Ray Serve is built on top of Ray, so it easily scales to many machines and offers flexible scheduling support such as fractional GPUs so you can share resources and serve many machine learning models at low cost.

Quickstart#

Install Ray Serve and its dependencies:

pip install "ray[serve]"

Define a simple “hello world” application, run it locally, and query it over HTTP.

import requests
from starlette.requests import Request
from typing import Dict

from ray import serve


# 1: Define a Ray Serve application.
@serve.deployment
class MyModelDeployment:
    def __init__(self, msg: str):
        # Initialize model state: could be very large neural net weights.
        self._msg = msg

    def __call__(self, request: Request) -> Dict:
        return {"result": self._msg}


app = MyModelDeployment.bind(msg="Hello world!")

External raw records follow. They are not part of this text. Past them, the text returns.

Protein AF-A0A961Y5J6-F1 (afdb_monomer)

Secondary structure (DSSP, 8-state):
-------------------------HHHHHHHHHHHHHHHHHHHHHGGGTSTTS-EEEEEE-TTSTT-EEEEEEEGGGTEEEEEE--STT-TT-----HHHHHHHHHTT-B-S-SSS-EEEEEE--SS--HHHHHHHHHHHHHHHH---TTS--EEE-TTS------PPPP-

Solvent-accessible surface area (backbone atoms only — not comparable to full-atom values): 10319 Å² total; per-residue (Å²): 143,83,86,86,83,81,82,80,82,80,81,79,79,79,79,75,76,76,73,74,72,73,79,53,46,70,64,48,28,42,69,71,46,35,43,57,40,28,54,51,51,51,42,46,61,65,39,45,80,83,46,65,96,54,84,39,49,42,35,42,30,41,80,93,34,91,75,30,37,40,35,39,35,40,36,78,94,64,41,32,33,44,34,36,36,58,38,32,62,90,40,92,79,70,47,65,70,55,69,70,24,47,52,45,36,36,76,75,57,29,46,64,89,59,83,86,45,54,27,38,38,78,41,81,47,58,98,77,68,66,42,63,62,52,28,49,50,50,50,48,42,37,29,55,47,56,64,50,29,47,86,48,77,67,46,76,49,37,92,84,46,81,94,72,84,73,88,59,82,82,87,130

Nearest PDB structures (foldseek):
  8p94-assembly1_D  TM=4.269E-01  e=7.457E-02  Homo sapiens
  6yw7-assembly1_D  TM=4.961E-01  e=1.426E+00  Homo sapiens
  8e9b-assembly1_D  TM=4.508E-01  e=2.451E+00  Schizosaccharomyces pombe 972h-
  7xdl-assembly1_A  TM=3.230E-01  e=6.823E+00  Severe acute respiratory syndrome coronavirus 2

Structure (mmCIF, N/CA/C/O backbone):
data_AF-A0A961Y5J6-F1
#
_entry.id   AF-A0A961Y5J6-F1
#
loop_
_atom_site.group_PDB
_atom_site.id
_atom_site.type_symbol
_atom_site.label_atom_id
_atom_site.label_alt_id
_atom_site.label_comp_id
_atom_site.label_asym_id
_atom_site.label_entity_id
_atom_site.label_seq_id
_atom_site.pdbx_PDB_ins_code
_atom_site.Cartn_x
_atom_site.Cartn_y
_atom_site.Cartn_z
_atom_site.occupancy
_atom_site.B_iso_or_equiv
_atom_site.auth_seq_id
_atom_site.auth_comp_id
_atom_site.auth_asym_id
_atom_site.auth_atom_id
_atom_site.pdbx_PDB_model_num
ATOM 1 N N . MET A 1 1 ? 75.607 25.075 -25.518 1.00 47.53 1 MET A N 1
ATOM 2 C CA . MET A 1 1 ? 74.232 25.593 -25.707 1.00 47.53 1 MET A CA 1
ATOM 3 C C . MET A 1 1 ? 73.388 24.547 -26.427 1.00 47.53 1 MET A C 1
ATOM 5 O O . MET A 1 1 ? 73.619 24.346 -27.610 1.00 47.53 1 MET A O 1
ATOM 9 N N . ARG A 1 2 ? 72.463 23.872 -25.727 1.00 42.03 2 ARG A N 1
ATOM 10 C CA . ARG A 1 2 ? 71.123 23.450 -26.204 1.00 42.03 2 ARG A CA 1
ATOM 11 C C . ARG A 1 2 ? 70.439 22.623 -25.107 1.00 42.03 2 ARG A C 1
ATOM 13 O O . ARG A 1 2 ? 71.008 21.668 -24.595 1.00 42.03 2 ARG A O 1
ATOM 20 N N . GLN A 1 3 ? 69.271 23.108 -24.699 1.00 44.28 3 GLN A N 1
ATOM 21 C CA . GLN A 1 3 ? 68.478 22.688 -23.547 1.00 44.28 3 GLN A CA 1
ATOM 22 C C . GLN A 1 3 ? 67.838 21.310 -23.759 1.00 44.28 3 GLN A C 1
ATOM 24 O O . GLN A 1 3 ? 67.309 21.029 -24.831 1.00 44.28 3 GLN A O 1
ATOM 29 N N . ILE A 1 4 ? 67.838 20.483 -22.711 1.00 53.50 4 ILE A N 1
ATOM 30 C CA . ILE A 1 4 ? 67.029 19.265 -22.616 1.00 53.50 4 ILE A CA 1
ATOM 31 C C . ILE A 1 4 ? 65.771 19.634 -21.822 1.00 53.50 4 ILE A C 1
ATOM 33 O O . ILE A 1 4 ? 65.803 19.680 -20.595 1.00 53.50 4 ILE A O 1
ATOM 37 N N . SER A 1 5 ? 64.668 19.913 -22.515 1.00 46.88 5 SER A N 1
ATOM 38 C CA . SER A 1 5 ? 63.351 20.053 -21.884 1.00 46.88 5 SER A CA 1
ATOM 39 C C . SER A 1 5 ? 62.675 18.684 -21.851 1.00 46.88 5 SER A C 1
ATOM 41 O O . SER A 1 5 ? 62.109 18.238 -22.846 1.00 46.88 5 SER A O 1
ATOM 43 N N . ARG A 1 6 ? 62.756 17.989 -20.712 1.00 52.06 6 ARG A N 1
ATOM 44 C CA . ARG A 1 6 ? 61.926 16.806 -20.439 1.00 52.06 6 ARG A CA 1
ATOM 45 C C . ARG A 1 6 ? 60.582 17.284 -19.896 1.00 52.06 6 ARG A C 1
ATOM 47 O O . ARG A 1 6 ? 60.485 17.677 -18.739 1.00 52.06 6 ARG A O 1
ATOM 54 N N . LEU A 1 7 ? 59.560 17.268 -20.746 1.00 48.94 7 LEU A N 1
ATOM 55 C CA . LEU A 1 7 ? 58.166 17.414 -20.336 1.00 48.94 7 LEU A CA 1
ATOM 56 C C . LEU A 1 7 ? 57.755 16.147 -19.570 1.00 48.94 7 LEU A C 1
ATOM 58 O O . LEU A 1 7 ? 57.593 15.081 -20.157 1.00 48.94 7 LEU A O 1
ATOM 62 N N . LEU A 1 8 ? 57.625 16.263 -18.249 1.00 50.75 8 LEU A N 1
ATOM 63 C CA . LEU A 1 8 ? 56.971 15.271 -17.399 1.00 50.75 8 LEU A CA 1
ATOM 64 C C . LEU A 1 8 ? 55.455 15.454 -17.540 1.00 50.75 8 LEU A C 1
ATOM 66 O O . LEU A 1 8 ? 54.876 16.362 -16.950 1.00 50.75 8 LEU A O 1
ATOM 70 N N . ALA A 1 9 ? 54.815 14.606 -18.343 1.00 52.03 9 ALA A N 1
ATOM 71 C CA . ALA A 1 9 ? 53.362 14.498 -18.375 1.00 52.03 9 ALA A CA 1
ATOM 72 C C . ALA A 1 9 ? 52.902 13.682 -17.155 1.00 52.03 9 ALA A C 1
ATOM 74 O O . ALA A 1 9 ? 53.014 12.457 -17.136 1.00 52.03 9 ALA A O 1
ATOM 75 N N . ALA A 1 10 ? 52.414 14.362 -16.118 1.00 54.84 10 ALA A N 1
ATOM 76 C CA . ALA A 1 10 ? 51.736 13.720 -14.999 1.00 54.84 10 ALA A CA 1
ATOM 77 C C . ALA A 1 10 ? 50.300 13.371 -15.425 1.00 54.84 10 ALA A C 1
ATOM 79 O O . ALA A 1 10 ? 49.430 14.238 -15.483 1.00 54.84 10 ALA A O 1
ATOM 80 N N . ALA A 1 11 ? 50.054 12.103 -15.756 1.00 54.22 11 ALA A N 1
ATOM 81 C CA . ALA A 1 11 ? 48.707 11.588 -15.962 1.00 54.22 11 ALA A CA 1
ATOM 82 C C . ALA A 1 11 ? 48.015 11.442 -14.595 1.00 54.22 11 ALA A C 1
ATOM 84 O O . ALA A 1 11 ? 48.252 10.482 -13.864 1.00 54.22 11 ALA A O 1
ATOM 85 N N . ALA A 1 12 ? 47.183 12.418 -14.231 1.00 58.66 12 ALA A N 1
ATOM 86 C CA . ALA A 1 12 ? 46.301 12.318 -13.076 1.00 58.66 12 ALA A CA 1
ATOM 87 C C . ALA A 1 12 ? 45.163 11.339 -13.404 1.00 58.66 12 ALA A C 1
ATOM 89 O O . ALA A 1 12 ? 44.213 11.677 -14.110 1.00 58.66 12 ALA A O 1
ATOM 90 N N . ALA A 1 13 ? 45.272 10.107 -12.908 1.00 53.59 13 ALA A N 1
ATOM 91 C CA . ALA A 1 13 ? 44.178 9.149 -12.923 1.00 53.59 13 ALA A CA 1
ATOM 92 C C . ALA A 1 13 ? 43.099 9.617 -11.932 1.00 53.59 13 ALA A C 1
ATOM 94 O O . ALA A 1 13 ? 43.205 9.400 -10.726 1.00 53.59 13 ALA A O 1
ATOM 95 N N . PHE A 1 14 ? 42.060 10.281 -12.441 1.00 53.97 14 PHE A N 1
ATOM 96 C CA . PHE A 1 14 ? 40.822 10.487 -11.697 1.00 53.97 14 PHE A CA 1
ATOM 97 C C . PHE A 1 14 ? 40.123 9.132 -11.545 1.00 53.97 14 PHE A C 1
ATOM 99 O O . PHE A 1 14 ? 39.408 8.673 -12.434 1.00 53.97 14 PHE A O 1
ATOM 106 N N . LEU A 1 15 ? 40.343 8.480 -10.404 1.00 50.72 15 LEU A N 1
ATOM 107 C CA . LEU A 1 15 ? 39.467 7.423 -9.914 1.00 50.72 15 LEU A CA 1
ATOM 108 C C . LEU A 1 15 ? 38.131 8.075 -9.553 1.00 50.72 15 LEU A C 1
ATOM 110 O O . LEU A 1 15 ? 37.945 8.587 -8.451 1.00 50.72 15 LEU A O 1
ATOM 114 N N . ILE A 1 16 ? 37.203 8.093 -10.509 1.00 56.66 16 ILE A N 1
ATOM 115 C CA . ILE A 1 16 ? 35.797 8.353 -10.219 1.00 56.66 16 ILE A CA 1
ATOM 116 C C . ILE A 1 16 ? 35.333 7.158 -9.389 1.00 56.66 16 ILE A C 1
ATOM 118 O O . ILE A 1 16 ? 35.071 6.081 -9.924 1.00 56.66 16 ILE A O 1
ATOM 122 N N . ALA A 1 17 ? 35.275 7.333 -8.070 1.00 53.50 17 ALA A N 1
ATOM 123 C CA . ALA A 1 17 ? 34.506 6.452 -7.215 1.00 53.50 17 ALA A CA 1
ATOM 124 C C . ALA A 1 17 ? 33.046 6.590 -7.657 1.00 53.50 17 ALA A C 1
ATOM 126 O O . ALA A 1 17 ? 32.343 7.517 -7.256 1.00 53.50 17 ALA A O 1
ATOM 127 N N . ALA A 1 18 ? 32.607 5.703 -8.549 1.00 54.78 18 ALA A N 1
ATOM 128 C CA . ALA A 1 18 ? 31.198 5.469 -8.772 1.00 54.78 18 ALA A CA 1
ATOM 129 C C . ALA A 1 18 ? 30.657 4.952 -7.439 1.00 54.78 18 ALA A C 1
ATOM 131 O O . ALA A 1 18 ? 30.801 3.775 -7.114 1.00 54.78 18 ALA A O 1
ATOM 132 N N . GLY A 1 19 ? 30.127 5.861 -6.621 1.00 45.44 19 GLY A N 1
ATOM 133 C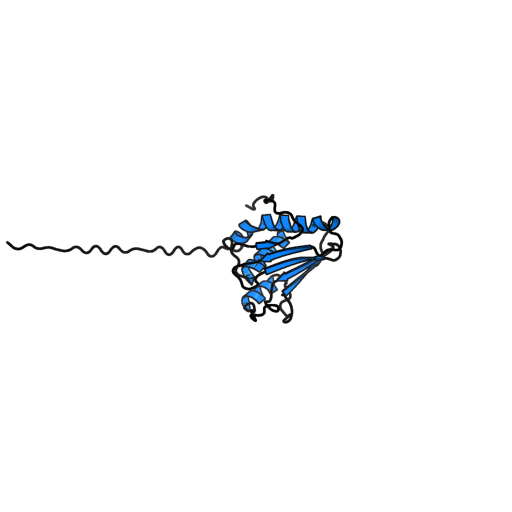 CA . GLY A 1 19 ? 29.364 5.488 -5.448 1.00 45.44 19 GLY A CA 1
ATOM 134 C C . GLY A 1 19 ? 28.227 4.611 -5.939 1.00 45.44 19 GLY A C 1
ATOM 135 O O . GLY A 1 19 ? 27.288 5.102 -6.562 1.00 45.44 19 GLY A O 1
ATOM 136 N N . THR A 1 20 ? 28.333 3.305 -5.715 1.00 49.31 20 THR A N 1
ATOM 137 C CA . THR A 1 20 ? 27.190 2.408 -5.786 1.00 49.31 20 THR A CA 1
ATOM 138 C C . THR A 1 20 ? 26.242 2.898 -4.707 1.00 49.31 20 THR A C 1
ATOM 140 O O . THR A 1 20 ? 26.406 2.550 -3.537 1.00 49.31 20 THR A O 1
ATOM 143 N N . ALA A 1 21 ? 25.316 3.787 -5.073 1.00 56.12 21 ALA A N 1
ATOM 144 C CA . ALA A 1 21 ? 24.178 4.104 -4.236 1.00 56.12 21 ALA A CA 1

# 2: Deploy the application locally.
serve.run(app, route_prefix="/")

# 3: Query the application and print the result.
print(requests.get("http://localhost:8000/").json())
# {'result': 'Hello world!'}

More examples#

Model composition

Use Serve’s model composition API to combine multiple deployments into a single application.

import requests
import starlette
from typing import Dict
from ray import serve
from ray.serve.handle import DeploymentHandle


# 1. Define the models in our composition graph and an ingress that calls them.
@serve.deployment
class Adder:
    def __init__(self, increment: int):
        self.increment = increment

    def add(self, inp: int):
        return self.increment + inp


@serve.deployment
class Combiner:
    def average(self, *inputs) -> float:
        return sum(inputs) / len(inputs)


@serve.deployment
class Ingress:
    def __init__(
        self,
        adder1: DeploymentHandle,
        adder2: DeploymentHandle,
        combiner: DeploymentHandle,
    ):
        self._adder1 = adder1
        self._adder2 = adder2
        self._combiner = combiner

    async def __call__(self, request: starlette.requests.Request) -> Dict[str, float]:
        input_json = await request.json()
        final_result = await self._combiner.average.remote(
            self._adder1.add.remote(input_json["val"]),
            self._adder2.add.remote(input_json["val"]),
        )
        return {"result": final_result}


# 2. Build the application consisting of the models and ingress.
app = Ingress.bind(Adder.bind(increment=1), Adder.bind(increment=2), Combiner.bind())
serve.run(app)

# 3: Query the application and print the result.
print(requests.post("http://localhost:8000/", json={"val": 100.0}).json())
# {"result": 101.5}

FastAPI integration

Use Serve’s FastAPI integration to elegantly handle HTTP parsing and validation.

import requests
from fastapi import FastAPI
from ray import serve

# 1: Define a FastAPI app and wrap it in a deployment with a route handler.
app = FastAPI()


@serve.deployment
@serve.ingress(app)
class FastAPIDeployment:
    # FastAPI will automatically parse the HTTP request for us.
    @app.get("/hello")
    def say_hello(self, name: str) -> str:
        return f"Hello {name}!"


# 2: Deploy the deployment.
serve.run(FastAPIDeployment.bind(), route_prefix="/")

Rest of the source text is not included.